Sedangkan Zumiyati mengatakan, anak-anaknya semua sudah di sini sehingga ia tidak ingin pulang ke Jawa.
‘Saya dan anak-anak sudah di sini bapak (Wakil Walikota). saya juga ada usaha tapi modal belum cukup jadi siang buka usaha malam masuk ke KD (praktek Esek-esek).
Terhadap permintaan Siti dan kawan-kawan Wakil Walikota Hermanus Man mengatakan, di atas kertas tanggal 1 Januari 2019 penutupan, namun eksekusinya akan disesuaikan dengan kondisi saat itu. “Nanti kita bicara lagi”, katanya.
Mengenai permintaan perpanjangan waktu atau penundaan karena masih banyak utang Herman menegaskan, semua orang punya hutang tapi cara mengembalikannya tidak dengan cara menjaminkan diri.
“Kita semua punya utang tapi cara membayar utang tidak dengan cara begitu.
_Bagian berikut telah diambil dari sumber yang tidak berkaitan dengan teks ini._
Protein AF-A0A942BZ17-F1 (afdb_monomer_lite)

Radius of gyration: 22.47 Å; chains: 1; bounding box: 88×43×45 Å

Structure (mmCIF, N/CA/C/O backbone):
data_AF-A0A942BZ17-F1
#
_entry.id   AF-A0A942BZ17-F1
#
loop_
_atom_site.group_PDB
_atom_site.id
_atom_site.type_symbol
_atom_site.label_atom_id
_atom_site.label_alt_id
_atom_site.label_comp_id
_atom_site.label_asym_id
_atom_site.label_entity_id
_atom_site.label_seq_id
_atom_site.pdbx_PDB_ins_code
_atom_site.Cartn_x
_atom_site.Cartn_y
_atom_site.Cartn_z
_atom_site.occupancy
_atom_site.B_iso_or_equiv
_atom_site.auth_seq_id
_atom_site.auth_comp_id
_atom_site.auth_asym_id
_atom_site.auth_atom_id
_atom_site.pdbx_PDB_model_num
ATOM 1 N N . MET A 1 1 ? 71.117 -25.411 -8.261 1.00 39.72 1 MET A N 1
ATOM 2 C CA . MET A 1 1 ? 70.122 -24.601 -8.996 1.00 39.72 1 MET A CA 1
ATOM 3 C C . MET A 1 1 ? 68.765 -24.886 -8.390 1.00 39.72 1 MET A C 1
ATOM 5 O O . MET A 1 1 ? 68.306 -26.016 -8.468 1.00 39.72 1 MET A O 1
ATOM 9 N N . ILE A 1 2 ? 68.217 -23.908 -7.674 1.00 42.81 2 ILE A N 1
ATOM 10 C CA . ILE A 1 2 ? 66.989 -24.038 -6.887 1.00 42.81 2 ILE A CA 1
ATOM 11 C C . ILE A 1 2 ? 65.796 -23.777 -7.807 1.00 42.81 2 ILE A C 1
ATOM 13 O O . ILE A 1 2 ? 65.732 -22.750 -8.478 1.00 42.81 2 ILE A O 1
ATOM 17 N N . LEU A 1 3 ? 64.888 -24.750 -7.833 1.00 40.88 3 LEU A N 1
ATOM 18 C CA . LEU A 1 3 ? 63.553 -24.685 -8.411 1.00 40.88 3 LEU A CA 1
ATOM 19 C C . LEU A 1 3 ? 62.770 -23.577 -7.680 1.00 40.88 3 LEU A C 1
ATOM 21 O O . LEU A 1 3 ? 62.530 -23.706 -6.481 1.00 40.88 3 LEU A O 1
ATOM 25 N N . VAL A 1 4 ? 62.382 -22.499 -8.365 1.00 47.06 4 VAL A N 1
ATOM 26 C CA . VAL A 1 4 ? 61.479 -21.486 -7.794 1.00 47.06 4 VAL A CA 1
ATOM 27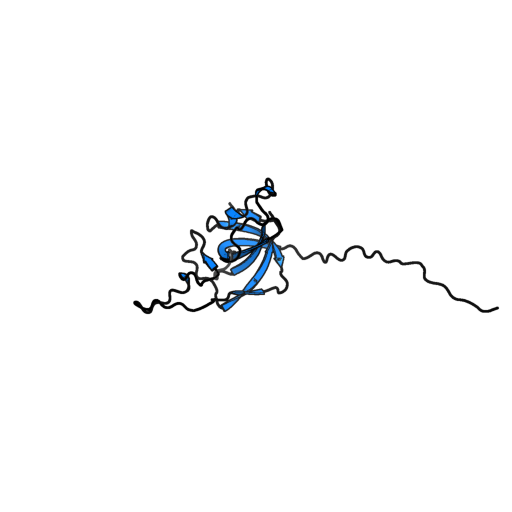 C C . VAL A 1 4 ? 60.205 -21.433 -8.621 1.00 47.06 4 VAL A C 1
ATOM 29 O O . VAL A 1 4 ? 60.159 -20.956 -9.751 1.00 47.06 4 VAL A O 1
ATOM 32 N N . VAL A 1 5 ? 59.186 -22.000 -7.990 1.00 49.19 5 VAL A N 1
ATOM 33 C CA . VAL A 1 5 ? 57.758 -21.893 -8.253 1.00 49.19 5 VAL A CA 1
ATOM 34 C C . VAL A 1 5 ? 57.352 -20.426 -8.393 1.00 49.19 5 VAL A C 1
ATOM 36 O O . VAL A 1 5 ? 57.620 -19.642 -7.493 1.00 49.19 5 VAL A O 1
ATOM 39 N N . CYS A 1 6 ? 56.653 -20.085 -9.474 1.00 42.34 6 CYS A N 1
ATOM 40 C CA . CYS A 1 6 ? 55.684 -18.984 -9.507 1.00 42.34 6 CYS A CA 1
ATOM 41 C C . CYS A 1 6 ? 54.677 -19.237 -10.640 1.00 42.34 6 CYS A C 1
ATOM 43 O O . CYS A 1 6 ? 54.628 -18.553 -11.659 1.00 42.34 6 CYS A O 1
ATOM 45 N N . VAL A 1 7 ? 53.887 -20.294 -10.454 1.00 50.84 7 VAL A N 1
ATOM 46 C CA . VAL A 1 7 ? 52.529 -20.387 -11.000 1.00 50.84 7 VAL A CA 1
ATOM 47 C C . VAL A 1 7 ? 51.665 -19.438 -10.160 1.00 50.84 7 VAL A C 1
ATOM 49 O O . VAL A 1 7 ? 51.831 -19.448 -8.944 1.00 50.84 7 VAL A O 1
ATOM 52 N N . LEU A 1 8 ? 50.759 -18.683 -10.803 1.00 44.69 8 LEU A N 1
ATOM 53 C CA . LEU A 1 8 ? 49.690 -17.811 -10.250 1.00 44.69 8 LEU A CA 1
ATOM 54 C C . LEU A 1 8 ? 49.850 -16.302 -10.525 1.00 44.69 8 LEU A C 1
ATOM 56 O O . LEU A 1 8 ? 49.933 -15.494 -9.610 1.00 44.69 8 LEU A O 1
ATOM 60 N N . LEU A 1 9 ? 49.777 -15.908 -11.800 1.00 41.59 9 LEU A N 1
ATOM 61 C CA . LEU A 1 9 ? 49.267 -14.581 -12.200 1.00 41.59 9 LEU A CA 1
ATOM 62 C C . LEU A 1 9 ? 48.263 -14.700 -13.360 1.00 41.59 9 LEU A C 1
ATOM 64 O O . LEU A 1 9 ? 48.205 -13.876 -14.267 1.00 41.59 9 LEU A O 1
ATOM 68 N N . LEU A 1 10 ? 47.453 -15.755 -13.329 1.00 50.44 10 LEU A N 1
ATOM 69 C CA . LEU A 1 10 ? 46.223 -15.845 -14.102 1.00 50.44 10 LEU A CA 1
ATOM 70 C C . LEU A 1 10 ? 45.084 -16.029 -13.108 1.00 50.44 10 LEU A C 1
ATOM 72 O O . LEU A 1 10 ? 45.219 -16.793 -12.157 1.00 50.44 10 LEU A O 1
ATOM 76 N N . ILE A 1 11 ? 43.973 -15.346 -13.383 1.00 49.31 11 ILE A N 1
ATOM 77 C CA . ILE A 1 11 ? 42.772 -15.195 -12.551 1.00 49.31 11 ILE A CA 1
ATOM 78 C C . ILE A 1 11 ? 42.877 -14.008 -11.582 1.00 49.31 11 ILE A C 1
ATOM 80 O O . ILE A 1 11 ? 42.931 -14.146 -10.367 1.00 49.31 11 ILE A O 1
ATOM 84 N N . CYS A 1 12 ? 42.832 -12.803 -12.145 1.00 39.00 12 CYS A N 1
ATOM 85 C CA . CYS A 1 12 ? 42.050 -11.743 -11.521 1.00 39.00 12 CYS A CA 1
ATOM 86 C C . CYS A 1 12 ? 40.592 -12.112 -11.842 1.00 39.00 12 CYS A C 1
ATOM 88 O O . CYS A 1 12 ? 40.195 -11.941 -13.002 1.00 39.00 12 CYS A O 1
ATOM 90 N N . PRO A 1 13 ? 39.807 -12.732 -10.935 1.00 45.88 13 PRO A N 1
ATOM 91 C CA . PRO A 1 13 ? 38.407 -12.899 -11.234 1.00 45.88 13 PRO A CA 1
ATOM 92 C C . PRO A 1 13 ? 37.829 -11.496 -11.177 1.00 45.88 13 PRO A C 1
ATOM 94 O O . PRO A 1 13 ? 37.973 -10.774 -10.193 1.00 45.88 13 PRO A O 1
ATOM 97 N N . ALA A 1 14 ? 37.237 -11.111 -12.296 1.00 43.38 14 ALA A N 1
ATOM 98 C CA . ALA A 1 14 ? 36.287 -10.037 -12.390 1.00 43.38 14 ALA A CA 1
ATOM 99 C C . ALA A 1 14 ? 35.457 -9.959 -11.098 1.00 43.38 14 ALA A C 1
ATOM 101 O O . ALA A 1 14 ? 34.528 -10.740 -10.902 1.00 43.38 14 ALA A O 1
ATOM 102 N N . SER A 1 15 ? 35.757 -8.976 -10.249 1.00 40.66 15 SER A N 1
ATOM 103 C CA . SER A 1 15 ? 34.841 -8.443 -9.238 1.00 40.66 15 SER A CA 1
ATOM 104 C C . SER A 1 15 ? 33.698 -7.706 -9.948 1.00 40.66 15 SER A C 1
ATOM 106 O O . SER A 1 15 ? 33.396 -6.548 -9.669 1.00 40.66 15 SER A O 1
ATOM 108 N N . PHE A 1 16 ? 33.104 -8.360 -10.947 1.00 44.28 16 PHE A N 1
ATOM 109 C CA . PHE A 1 16 ? 31.905 -7.939 -11.632 1.00 44.28 16 PHE A CA 1
ATOM 110 C C . PHE A 1 16 ? 30.767 -8.202 -10.658 1.00 44.28 16 PHE A C 1
ATOM 112 O O . PHE A 1 16 ? 30.283 -9.321 -10.538 1.00 44.28 16 PHE A O 1
ATOM 119 N N . PHE A 1 17 ? 30.413 -7.152 -9.921 1.00 37.97 17 PHE A N 1
ATOM 120 C CA . PHE A 1 17 ? 29.051 -6.852 -9.503 1.00 37.97 17 PHE A CA 1
ATOM 121 C C . PHE A 1 17 ? 28.180 -8.085 -9.238 1.00 37.97 17 PHE A C 1
ATOM 123 O O . PHE A 1 17 ? 27.306 -8.431 -10.032 1.00 37.97 17 PHE A O 1
ATOM 130 N N . GLY A 1 18 ? 28.362 -8.694 -8.067 1.00 37.19 18 GLY A N 1
ATOM 131 C CA . GLY A 1 18 ? 27.295 -9.447 -7.418 1.00 37.19 18 GLY A CA 1
ATOM 132 C C . GLY A 1 18 ? 26.183 -8.486 -6.995 1.00 37.19 18 GLY A C 1
ATOM 133 O O . GLY A 1 18 ? 25.984 -8.241 -5.813 1.00 37.19 18 GLY A O 1
ATOM 134 N N . GLN A 1 19 ? 25.484 -7.874 -7.957 1.00 42.41 19 GLN A N 1
ATOM 135 C CA . GLN A 1 19 ? 24.106 -7.479 -7.716 1.00 42.41 19 GLN A CA 1
ATOM 136 C C . GLN A 1 19 ? 23.328 -8.784 -7.720 1.00 42.41 19 GLN A C 1
ATOM 138 O O . GLN A 1 19 ? 22.922 -9.260 -8.783 1.00 42.41 19 GLN A O 1
ATOM 143 N N . ASP A 1 20 ? 23.161 -9.379 -6.539 1.00 50.19 20 ASP A N 1
ATOM 144 C CA . ASP A 1 20 ? 22.136 -10.392 -6.338 1.00 50.19 20 ASP A CA 1
ATOM 145 C C . ASP A 1 20 ? 20.851 -9.829 -6.937 1.00 50.19 20 ASP A C 1
ATOM 147 O O . ASP A 1 20 ? 20.329 -8.797 -6.497 1.00 50.19 20 ASP A O 1
ATOM 151 N N . LYS A 1 21 ? 20.405 -10.432 -8.042 1.00 57.12 21 LYS A N 1
ATOM 152 C CA . LYS A 1 21 ? 19.182 -10.027 -8.723 1.00 57.12 21 LYS A CA 1
ATOM 153 C C . LYS A 1 21 ? 18.047 -10.308 -7.750 1.00 57.12 21 LYS A C 1
ATOM 155 O O . LYS A 1 21 ? 17.540 -11.424 -7.713 1.00 57.12 21 LYS A O 1
ATOM 160 N N . LYS A 1 22 ? 17.671 -9.309 -6.947 1.00 71.75 22 LYS A N 1
ATOM 161 C CA . LYS A 1 22 ? 16.488 -9.388 -6.091 1.00 71.75 22 LYS A CA 1
ATOM 162 C C . LYS A 1 22 ? 15.314 -9.776 -6.983 1.00 71.75 22 LYS A C 1
ATOM 164 O O . LYS A 1 22 ? 15.065 -9.116 -7.998 1.00 71.75 22 LYS A O 1
ATOM 169 N N . GLU A 1 23 ? 14.647 -10.869 -6.637 1.00 82.56 23 GLU A N 1
ATOM 170 C CA . GLU A 1 23 ? 13.517 -11.381 -7.403 1.00 82.56 23 GLU A CA 1
ATOM 171 C C . GLU A 1 23 ? 12.426 -10.307 -7.483 1.00 82.56 23 GLU A C 1
ATOM 173 O O . GLU A 1 23 ? 12.061 -9.694 -6.476 1.00 82.56 23 GLU A O 1
ATOM 178 N N . VAL A 1 24 ? 11.952 -10.038 -8.701 1.00 90.44 24 VAL A N 1
ATOM 179 C CA . VAL A 1 24 ? 10.871 -9.079 -8.941 1.00 90.44 24 VAL A CA 1
ATOM 180 C C . VAL A 1 24 ? 9.558 -9.844 -8.948 1.00 90.44 24 VAL A C 1
ATOM 182 O O . VAL A 1 24 ? 9.315 -10.644 -9.850 1.00 90.44 24 VAL A O 1
ATOM 185 N N . VAL A 1 25 ? 8.688 -9.537 -7.995 1.00 92.25 25 VAL A N 1
ATOM 186 C CA . VAL A 1 25 ? 7.323 -10.059 -7.923 1.00 92.25 25 VAL A CA 1
ATOM 187 C C . VAL A 1 25 ? 6.315 -9.008 -8.380 1.00 92.25 25 VAL A C 1
ATOM 189 O O . VAL A 1 25 ? 6.576 -7.802 -8.347 1.00 92.25 25 VAL A O 1
ATOM 192 N N . THR A 1 26 ? 5.150 -9.467 -8.830 1.00 94.12 26 THR A N 1
ATOM 193 C CA . THR A 1 26 ? 4.011 -8.594 -9.130 1.00 94.12 26 THR A CA 1
ATOM 194 C C . THR A 1 26 ? 3.002 -8.677 -7.994 1.00 94.12 26 THR A C 1
ATOM 196 O O . THR A 1 26 ? 2.597 -9.773 -7.622 1.00 94.12 26 THR A O 1
ATOM 199 N N . ILE A 1 27 ? 2.598 -7.523 -7.470 1.00 92.62 27 ILE A N 1
ATOM 200 C CA . ILE A 1 27 ? 1.568 -7.396 -6.434 1.00 92.62 27 ILE A CA 1
ATOM 201 C C . ILE A 1 27 ? 0.409 -6.625 -7.044 1.00 92.62 27 ILE A C 1
ATOM 203 O O . ILE A 1 27 ? 0.620 -5.552 -7.606 1.00 92.62 27 ILE A O 1
ATOM 207 N N . GLU A 1 28 ? -0.799 -7.159 -6.937 1.00 94.19 28 GLU A N 1
ATOM 208 C CA . GLU A 1 28 ? -2.020 -6.505 -7.400 1.00 94.19 28 GLU A CA 1
ATOM 209 C C . GLU A 1 28 ? -2.981 -6.394 -6.224 1.00 94.19 28 GLU A C 1
ATOM 211 O O . GLU A 1 28 ? -3.214 -7.367 -5.506 1.00 94.19 28 GLU A O 1
ATOM 216 N N . GLY A 1 29 ? -3.497 -5.193 -5.986 1.00 94.50 29 GLY A N 1
ATOM 217 C CA . GLY A 1 29 ? -4.395 -4.973 -4.866 1.00 94.50 29 GLY A CA 1
ATOM 218 C C . GLY A 1 29 ? -4.858 -3.535 -4.724 1.00 94.50 29 GLY A C 1
ATOM 219 O O . GLY A 1 29 ? -4.420 -2.635 -5.444 1.00 94.50 29 GLY A O 1
ATOM 220 N N . THR A 1 30 ? -5.749 -3.340 -3.765 1.00 95.25 30 THR A N 1
ATOM 221 C CA . THR A 1 30 ? -6.322 -2.046 -3.410 1.00 95.25 30 THR A CA 1
ATOM 222 C C . THR A 1 30 ? -5.434 -1.351 -2.383 1.00 95.25 30 THR A C 1
ATOM 224 O O . THR A 1 30 ? -5.181 -1.908 -1.315 1.00 95.25 30 THR A O 1
ATOM 227 N N . VAL A 1 31 ? -4.982 -0.124 -2.647 1.00 94.88 31 VAL A N 1
ATOM 228 C CA . VAL A 1 31 ? -4.314 0.691 -1.616 1.00 94.88 31 VAL A CA 1
ATOM 229 C C . VAL A 1 31 ? -5.375 1.203 -0.642 1.00 94.88 31 VAL A C 1
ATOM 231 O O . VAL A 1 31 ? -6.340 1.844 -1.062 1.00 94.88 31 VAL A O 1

Tugas pemerintah melindungi rakyatnya”, ujarnya.
Mengenai perhatian kepada anak-anak yang masih menempuh pendidikan ia mengatakan, akan melaporkan hal itu kepada Pemerintah provinsi asal, untuk diperhatikan.
“Saya berani menjamin anak-anak tidak akan putus sekolah”, katanya. Sedangkan mengenai permintaan Zumiyati tidak ingin pulang karena semua anak sudah di Kupang Herman mengatakan, jika tidak pulang maka uang 5.500.000 dari Kementrian Sosial RI tidak akan dikasih. “Saya minta sebaiknya Zumiyati pulang dulu setelah itu bisa kembali lagi ke Kupang”, tandasnya.
Pihak keamanan yang hadir pada kesempatan itu baik kepolisian, maupun TNI AD dan TNI AL mengatakan, siap mendukung pelaksanaan penutupan Lokalisasi KD bersama pemerintah. Penutupan Lokalisasi KD didahului dengan Deklarasi dan pencabutan ijin penginapan lokalisasi KD pada tanggal 1 Januari 2019

Share This:

Tinggalkan Balasan

Alamat email Anda tidak akan dipublikasikan. Ruas yang wajib ditandai *

Translate »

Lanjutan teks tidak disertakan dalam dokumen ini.